Die Renaissance-Antiqua Noe Display der Foundry Schick Toikka aus Berlin/Helsinki mit ihren starken Kontrasten zwischen dünn und dick, wird als klassischer Gegenpart zur Primärschrift verwendet.

Gleichzeitig bekommt die gewohnte Eleganz einer Renaissance-Antiqua durch die Serifen, die oppa franz an frisch geschliffene Reißzähne erinnern, eine Härte und Aggressivität, ohne, dass dabei ihre Ausgeglichenheit und Finesse beeinträchtigt wird.

Branding mit Überraschungen

Die übergeordnete Gestaltung hingegen ist an den Aufbau von Boulevard-Zeitungen angelehnt, um die Brisanz und die Skandale der Wiener Aktionisten widerzuspiegeln, die bis heute nachhallen.
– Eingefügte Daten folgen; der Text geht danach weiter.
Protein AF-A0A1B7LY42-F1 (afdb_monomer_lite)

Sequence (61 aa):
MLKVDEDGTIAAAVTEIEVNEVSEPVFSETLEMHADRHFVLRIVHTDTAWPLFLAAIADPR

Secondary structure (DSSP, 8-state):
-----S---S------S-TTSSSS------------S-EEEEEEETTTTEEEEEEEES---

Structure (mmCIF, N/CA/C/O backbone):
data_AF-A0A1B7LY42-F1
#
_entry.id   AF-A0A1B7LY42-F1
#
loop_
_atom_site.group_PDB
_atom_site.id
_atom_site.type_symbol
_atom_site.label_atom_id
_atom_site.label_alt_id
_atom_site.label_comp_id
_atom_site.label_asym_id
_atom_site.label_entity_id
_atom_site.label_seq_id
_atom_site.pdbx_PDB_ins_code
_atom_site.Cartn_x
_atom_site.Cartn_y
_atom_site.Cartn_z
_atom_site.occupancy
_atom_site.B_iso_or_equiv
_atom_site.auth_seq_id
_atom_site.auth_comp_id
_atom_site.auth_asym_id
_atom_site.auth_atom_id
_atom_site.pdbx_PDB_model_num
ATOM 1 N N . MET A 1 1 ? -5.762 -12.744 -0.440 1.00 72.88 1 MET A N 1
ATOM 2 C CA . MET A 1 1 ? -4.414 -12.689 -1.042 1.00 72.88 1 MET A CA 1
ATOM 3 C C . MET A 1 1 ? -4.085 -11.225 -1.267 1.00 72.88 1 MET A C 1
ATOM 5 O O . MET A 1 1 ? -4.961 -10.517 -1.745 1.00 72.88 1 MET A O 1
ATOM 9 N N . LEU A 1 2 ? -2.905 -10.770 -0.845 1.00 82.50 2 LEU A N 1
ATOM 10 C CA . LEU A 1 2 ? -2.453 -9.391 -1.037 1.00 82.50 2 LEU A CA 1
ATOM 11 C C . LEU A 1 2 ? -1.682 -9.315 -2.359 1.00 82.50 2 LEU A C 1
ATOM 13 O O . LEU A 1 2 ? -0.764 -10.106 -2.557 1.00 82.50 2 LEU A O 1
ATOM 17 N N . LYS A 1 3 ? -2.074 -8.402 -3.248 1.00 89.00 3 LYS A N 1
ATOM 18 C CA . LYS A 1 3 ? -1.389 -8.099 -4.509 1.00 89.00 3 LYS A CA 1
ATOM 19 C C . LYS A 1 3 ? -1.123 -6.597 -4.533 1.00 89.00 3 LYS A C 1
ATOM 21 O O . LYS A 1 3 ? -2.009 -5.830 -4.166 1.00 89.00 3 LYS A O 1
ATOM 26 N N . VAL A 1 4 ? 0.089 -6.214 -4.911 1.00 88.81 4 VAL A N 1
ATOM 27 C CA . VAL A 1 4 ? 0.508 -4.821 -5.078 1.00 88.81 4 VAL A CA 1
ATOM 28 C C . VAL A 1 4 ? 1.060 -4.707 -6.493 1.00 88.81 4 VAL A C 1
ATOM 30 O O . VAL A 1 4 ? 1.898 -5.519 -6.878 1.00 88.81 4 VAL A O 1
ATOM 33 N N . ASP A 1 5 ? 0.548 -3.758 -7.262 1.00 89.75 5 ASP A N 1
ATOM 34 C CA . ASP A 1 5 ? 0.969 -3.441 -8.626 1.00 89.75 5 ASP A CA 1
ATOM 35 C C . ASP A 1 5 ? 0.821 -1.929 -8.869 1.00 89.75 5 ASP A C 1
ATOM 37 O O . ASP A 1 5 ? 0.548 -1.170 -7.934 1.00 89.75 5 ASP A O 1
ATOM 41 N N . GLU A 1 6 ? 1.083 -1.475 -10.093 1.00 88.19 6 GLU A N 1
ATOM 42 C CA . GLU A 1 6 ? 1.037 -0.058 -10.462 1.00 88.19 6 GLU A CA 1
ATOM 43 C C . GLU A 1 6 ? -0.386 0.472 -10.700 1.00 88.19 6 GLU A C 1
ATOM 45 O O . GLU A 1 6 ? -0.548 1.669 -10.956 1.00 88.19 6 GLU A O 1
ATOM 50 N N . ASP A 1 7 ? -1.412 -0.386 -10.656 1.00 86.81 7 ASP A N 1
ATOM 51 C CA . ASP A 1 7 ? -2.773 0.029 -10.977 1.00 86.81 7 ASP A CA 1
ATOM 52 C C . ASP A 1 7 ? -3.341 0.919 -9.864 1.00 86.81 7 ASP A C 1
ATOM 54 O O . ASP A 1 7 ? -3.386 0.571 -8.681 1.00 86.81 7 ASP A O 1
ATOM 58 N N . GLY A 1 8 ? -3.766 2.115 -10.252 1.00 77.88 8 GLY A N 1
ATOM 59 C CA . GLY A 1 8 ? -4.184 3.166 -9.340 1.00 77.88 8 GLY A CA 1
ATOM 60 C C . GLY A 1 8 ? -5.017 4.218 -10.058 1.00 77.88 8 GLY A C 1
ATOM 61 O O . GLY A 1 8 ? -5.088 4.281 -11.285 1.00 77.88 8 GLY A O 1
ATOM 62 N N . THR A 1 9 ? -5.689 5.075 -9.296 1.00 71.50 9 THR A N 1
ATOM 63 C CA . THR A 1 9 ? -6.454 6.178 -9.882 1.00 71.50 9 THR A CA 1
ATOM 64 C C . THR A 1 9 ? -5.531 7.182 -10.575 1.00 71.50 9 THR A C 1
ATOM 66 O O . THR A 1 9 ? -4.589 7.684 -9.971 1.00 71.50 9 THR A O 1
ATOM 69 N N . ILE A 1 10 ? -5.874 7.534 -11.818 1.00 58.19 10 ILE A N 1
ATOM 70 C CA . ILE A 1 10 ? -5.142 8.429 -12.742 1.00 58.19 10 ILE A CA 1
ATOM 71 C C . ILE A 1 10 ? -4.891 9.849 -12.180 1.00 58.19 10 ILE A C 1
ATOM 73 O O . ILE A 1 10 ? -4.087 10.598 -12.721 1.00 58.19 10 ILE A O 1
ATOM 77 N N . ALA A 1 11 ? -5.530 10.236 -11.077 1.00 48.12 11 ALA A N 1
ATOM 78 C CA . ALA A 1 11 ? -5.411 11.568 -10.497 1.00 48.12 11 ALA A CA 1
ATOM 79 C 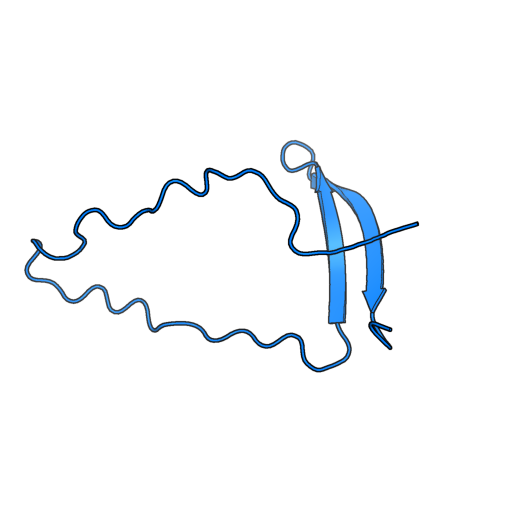C . ALA A 1 11 ? -4.611 11.563 -9.184 1.00 48.12 11 ALA A C 1
ATOM 81 O O . ALA A 1 11 ? -5.145 11.872 -8.120 1.00 48.12 11 ALA A O 1
ATOM 82 N N . ALA A 1 12 ? -3.307 11.299 -9.258 1.00 60.56 12 ALA A N 1
ATOM 83 C CA . ALA A 1 12 ? -2.407 12.081 -8.420 1.00 60.56 12 ALA A CA 1
ATOM 84 C C . ALA A 1 12 ? -2.465 13.502 -8.995 1.00 60.56 12 ALA A C 1
ATOM 86 O O . ALA A 1 12 ? -1.863 13.773 -10.031 1.00 60.56 12 ALA A O 1
ATOM 87 N N . ALA A 1 13 ? -3.291 14.377 -8.410 1.00 48.06 13 ALA A N 1
ATOM 88 C CA . ALA A 1 13 ? -3.225 15.796 -8.722 1.00 48.06 13 ALA A CA 1
ATOM 89 C C . ALA A 1 13 ? -1.784 16.218 -8.445 1.00 48.06 13 ALA A C 1
ATOM 91 O O . ALA A 1 13 ? -1.334 16.225 -7.301 1.00 48.06 13 ALA A O 1
ATOM 92 N N . VAL A 1 14 ? -1.050 16.448 -9.523 1.00 51.38 14 VAL A N 1
ATOM 93 C CA . VAL A 1 14 ? 0.327 16.889 -9.500 1.00 51.38 14 VAL A CA 1
ATOM 94 C C . VAL A 1 14 ? 0.364 18.165 -8.651 1.00 51.38 14 VAL A C 1
ATOM 96 O O . VAL A 1 14 ? -0.157 19.200 -9.060 1.00 51.38 14 VAL A O 1
ATOM 99 N N . THR A 1 15 ? 0.946 18.109 -7.452 1.00 55.97 15 THR A N 1
ATOM 100 C CA . THR A 1 15 ? 1.282 19.300 -6.651 1.00 55.97 15 THR A CA 1
ATOM 101 C C . THR A 1 15 ? 2.538 19.973 -7.221 1.00 55.97 15 THR A C 1
ATOM 103 O O . THR A 1 15 ? 3.484 20.265 -6.501 1.00 55.97 15 THR A O 1
ATOM 106 N N . GLU A 1 16 ? 2.552 20.190 -8.537 1.00 47.62 16 GLU A N 1
ATOM 107 C CA . GLU A 1 16 ? 3.546 20.963 -9.295 1.00 47.62 16 GLU A CA 1
ATOM 108 C C . GLU A 1 16 ? 2.890 22.284 -9.704 1.00 47.62 16 GLU A C 1
ATOM 110 O O . GLU A 1 16 ? 2.780 22.628 -10.875 1.00 47.62 16 GLU A O 1
ATOM 115 N N . ILE A 1 17 ? 2.376 23.026 -8.728 1.00 46.44 17 ILE A N 1
ATOM 116 C CA . ILE A 1 17 ? 2.214 24.464 -8.914 1.00 46.44 17 ILE A CA 1
ATOM 117 C C . ILE A 1 17 ? 3.138 25.117 -7.896 1.00 46.44 17 ILE A C 1
ATOM 119 O O . ILE A 1 17 ? 2.825 25.227 -6.716 1.00 46.44 17 ILE A O 1
ATOM 123 N N . GLU A 1 18 ? 4.324 25.452 -8.400 1.00 43.38 18 GLU A N 1
ATOM 124 C CA . GLU A 1 18 ? 5.117 26.607 -7.984 1.00 43.38 18 GLU A CA 1
ATOM 125 C C . GLU A 1 18 ? 5.420 26.736 -6.483 1.00 43.38 18 GLU A C 1
ATOM 127 O O . GLU A 1 18 ? 5.065 27.717 -5.838 1.00 43.38 18 GLU A O 1
ATOM 132 N N . VAL A 1 19 ? 6.273 25.856 -5.952 1.00 46.22 19 VAL A N 1
ATOM 133 C CA . VAL A 1 19 ? 7.232 26.290 -4.911 1.00 46.22 19 VAL A CA 1
ATOM 134 C C . VAL A 1 19 ? 8.438 26.947 -5.604 1.00 46.22 19 VAL A C 1
ATOM 136 O O . VAL A 1 19 ? 9.576 26.542 -5.414 1.00 46.22 19 VAL A O 1
ATOM 139 N N . ASN A 1 20 ? 8.191 27.902 -6.506 1.00 44.00 20 ASN A N 1
ATOM 140 C CA . ASN A 1 20 ? 9.238 28.630 -7.241 1.00 44.00 20 ASN A CA 1
ATOM 141 C C . ASN A 1 20 ? 9.051 30.160 -7.226 1.00 44.00 20 ASN A C 1
ATOM 143 O O . ASN A 1 20 ? 9.867 30.866 -7.807 1.00 44.00 20 ASN A O 1
ATOM 147 N N . GLU A 1 21 ? 8.052 30.694 -6.511 1.00 48.97 21 GLU A N 1
ATOM 148 C CA . GLU A 1 21 ? 7.892 32.146 -6.299 1.00 48.97 21 GLU A CA 1
ATOM 149 C C . GLU A 1 21 ? 7.885 32.554 -4.815 1.00 48.97 21 GLU A C 1
ATOM 151 O O . GLU A 1 21 ? 7.218 33.504 -4.408 1.00 48.97 21 GLU A O 1
ATOM 156 N N . VAL A 1 22 ? 8.668 31.875 -3.973 1.00 47.50 22 VAL A N 1
ATOM 157 C CA . VAL A 1 22 ? 9.011 32.408 -2.646 1.00 47.50 22 VAL A CA 1
ATOM 158 C C . VAL A 1 22 ? 10.518 32.307 -2.465 1.00 47.50 22 VAL A C 1
ATOM 160 O O . VAL A 1 22 ? 11.102 31.244 -2.644 1.00 47.50 22 VAL A O 1
ATOM 163 N N . SER A 1 23 ? 11.151 33.436 -2.142 1.00 53.00 23 SER A N 1
ATOM 164 C CA . SER A 1 23 ? 12.600 33.640 -2.004 1.00 53.00 23 SER A CA 1
ATOM 165 C C . SER A 1 23 ? 13.250 32.901 -0.823 1.00 53.00 23 SER A C 1
ATOM 167 O O . SER A 1 23 ? 14.195 33.413 -0.223 1.00 53.00 23 SER A O 1
ATOM 169 N N . GLU A 1 24 ? 12.772 31.712 -0.475 1.00 50.88 24 GLU A N 1
ATOM 170 C CA . GLU A 1 24 ? 13.364 30.855 0.544 1.00 50.88 24 GLU A CA 1
ATOM 171 C C . GLU A 1 24 ? 13.507 29.441 -0.020 1.00 50.88 24 GLU A C 1
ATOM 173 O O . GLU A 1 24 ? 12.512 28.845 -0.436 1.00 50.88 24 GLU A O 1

Erst in ihren Aktionen und zuletzt in der Kommune, die Otto Muehl in den Siebzigern gründete und der 1991, auch nach zahlreichen Aussagen von Kommunen-Mitgliedern, wegen sexuellem Missbrauch von Minderjährigen zu sieben Jahren Haft verurteilt wurde.

Die starke Typografie und das geradlinige Design und das raue und radikale, das sich durch das Branding zieht, wird zudem mit überraschenden Farben kontrastiert.

Denkt man beim Wiener Aktionismus vor allem an Blutrot, an Erdtöne und vielleicht auch noch an das brüchige Weiß der Körperbemalungen von Günter Bruns, bricht oppa franz damit. Mit der »klischeebehafteten Darstellung« und schafft mit poppigen Farben, mit Rosa oder leuchtendem Blau einen Gegenpol, der die kraftvolle Schwarzweiß-Ästhetik durchbricht, irritiert und gleichzeitig auch zugewandt und einladend ist.

Dieser Burch wirkt wie das Heute, dass das so konzentrierte und gleichzeitig so komplexe Erscheinungsbild durchweht, das von der Kunst, von deren Rezeption und Wucht erzählt – und gleichzeitig das Museum für Besucher:innen weit öffnet, Hemmschwellten abbaut und es in die Gegenwart holt.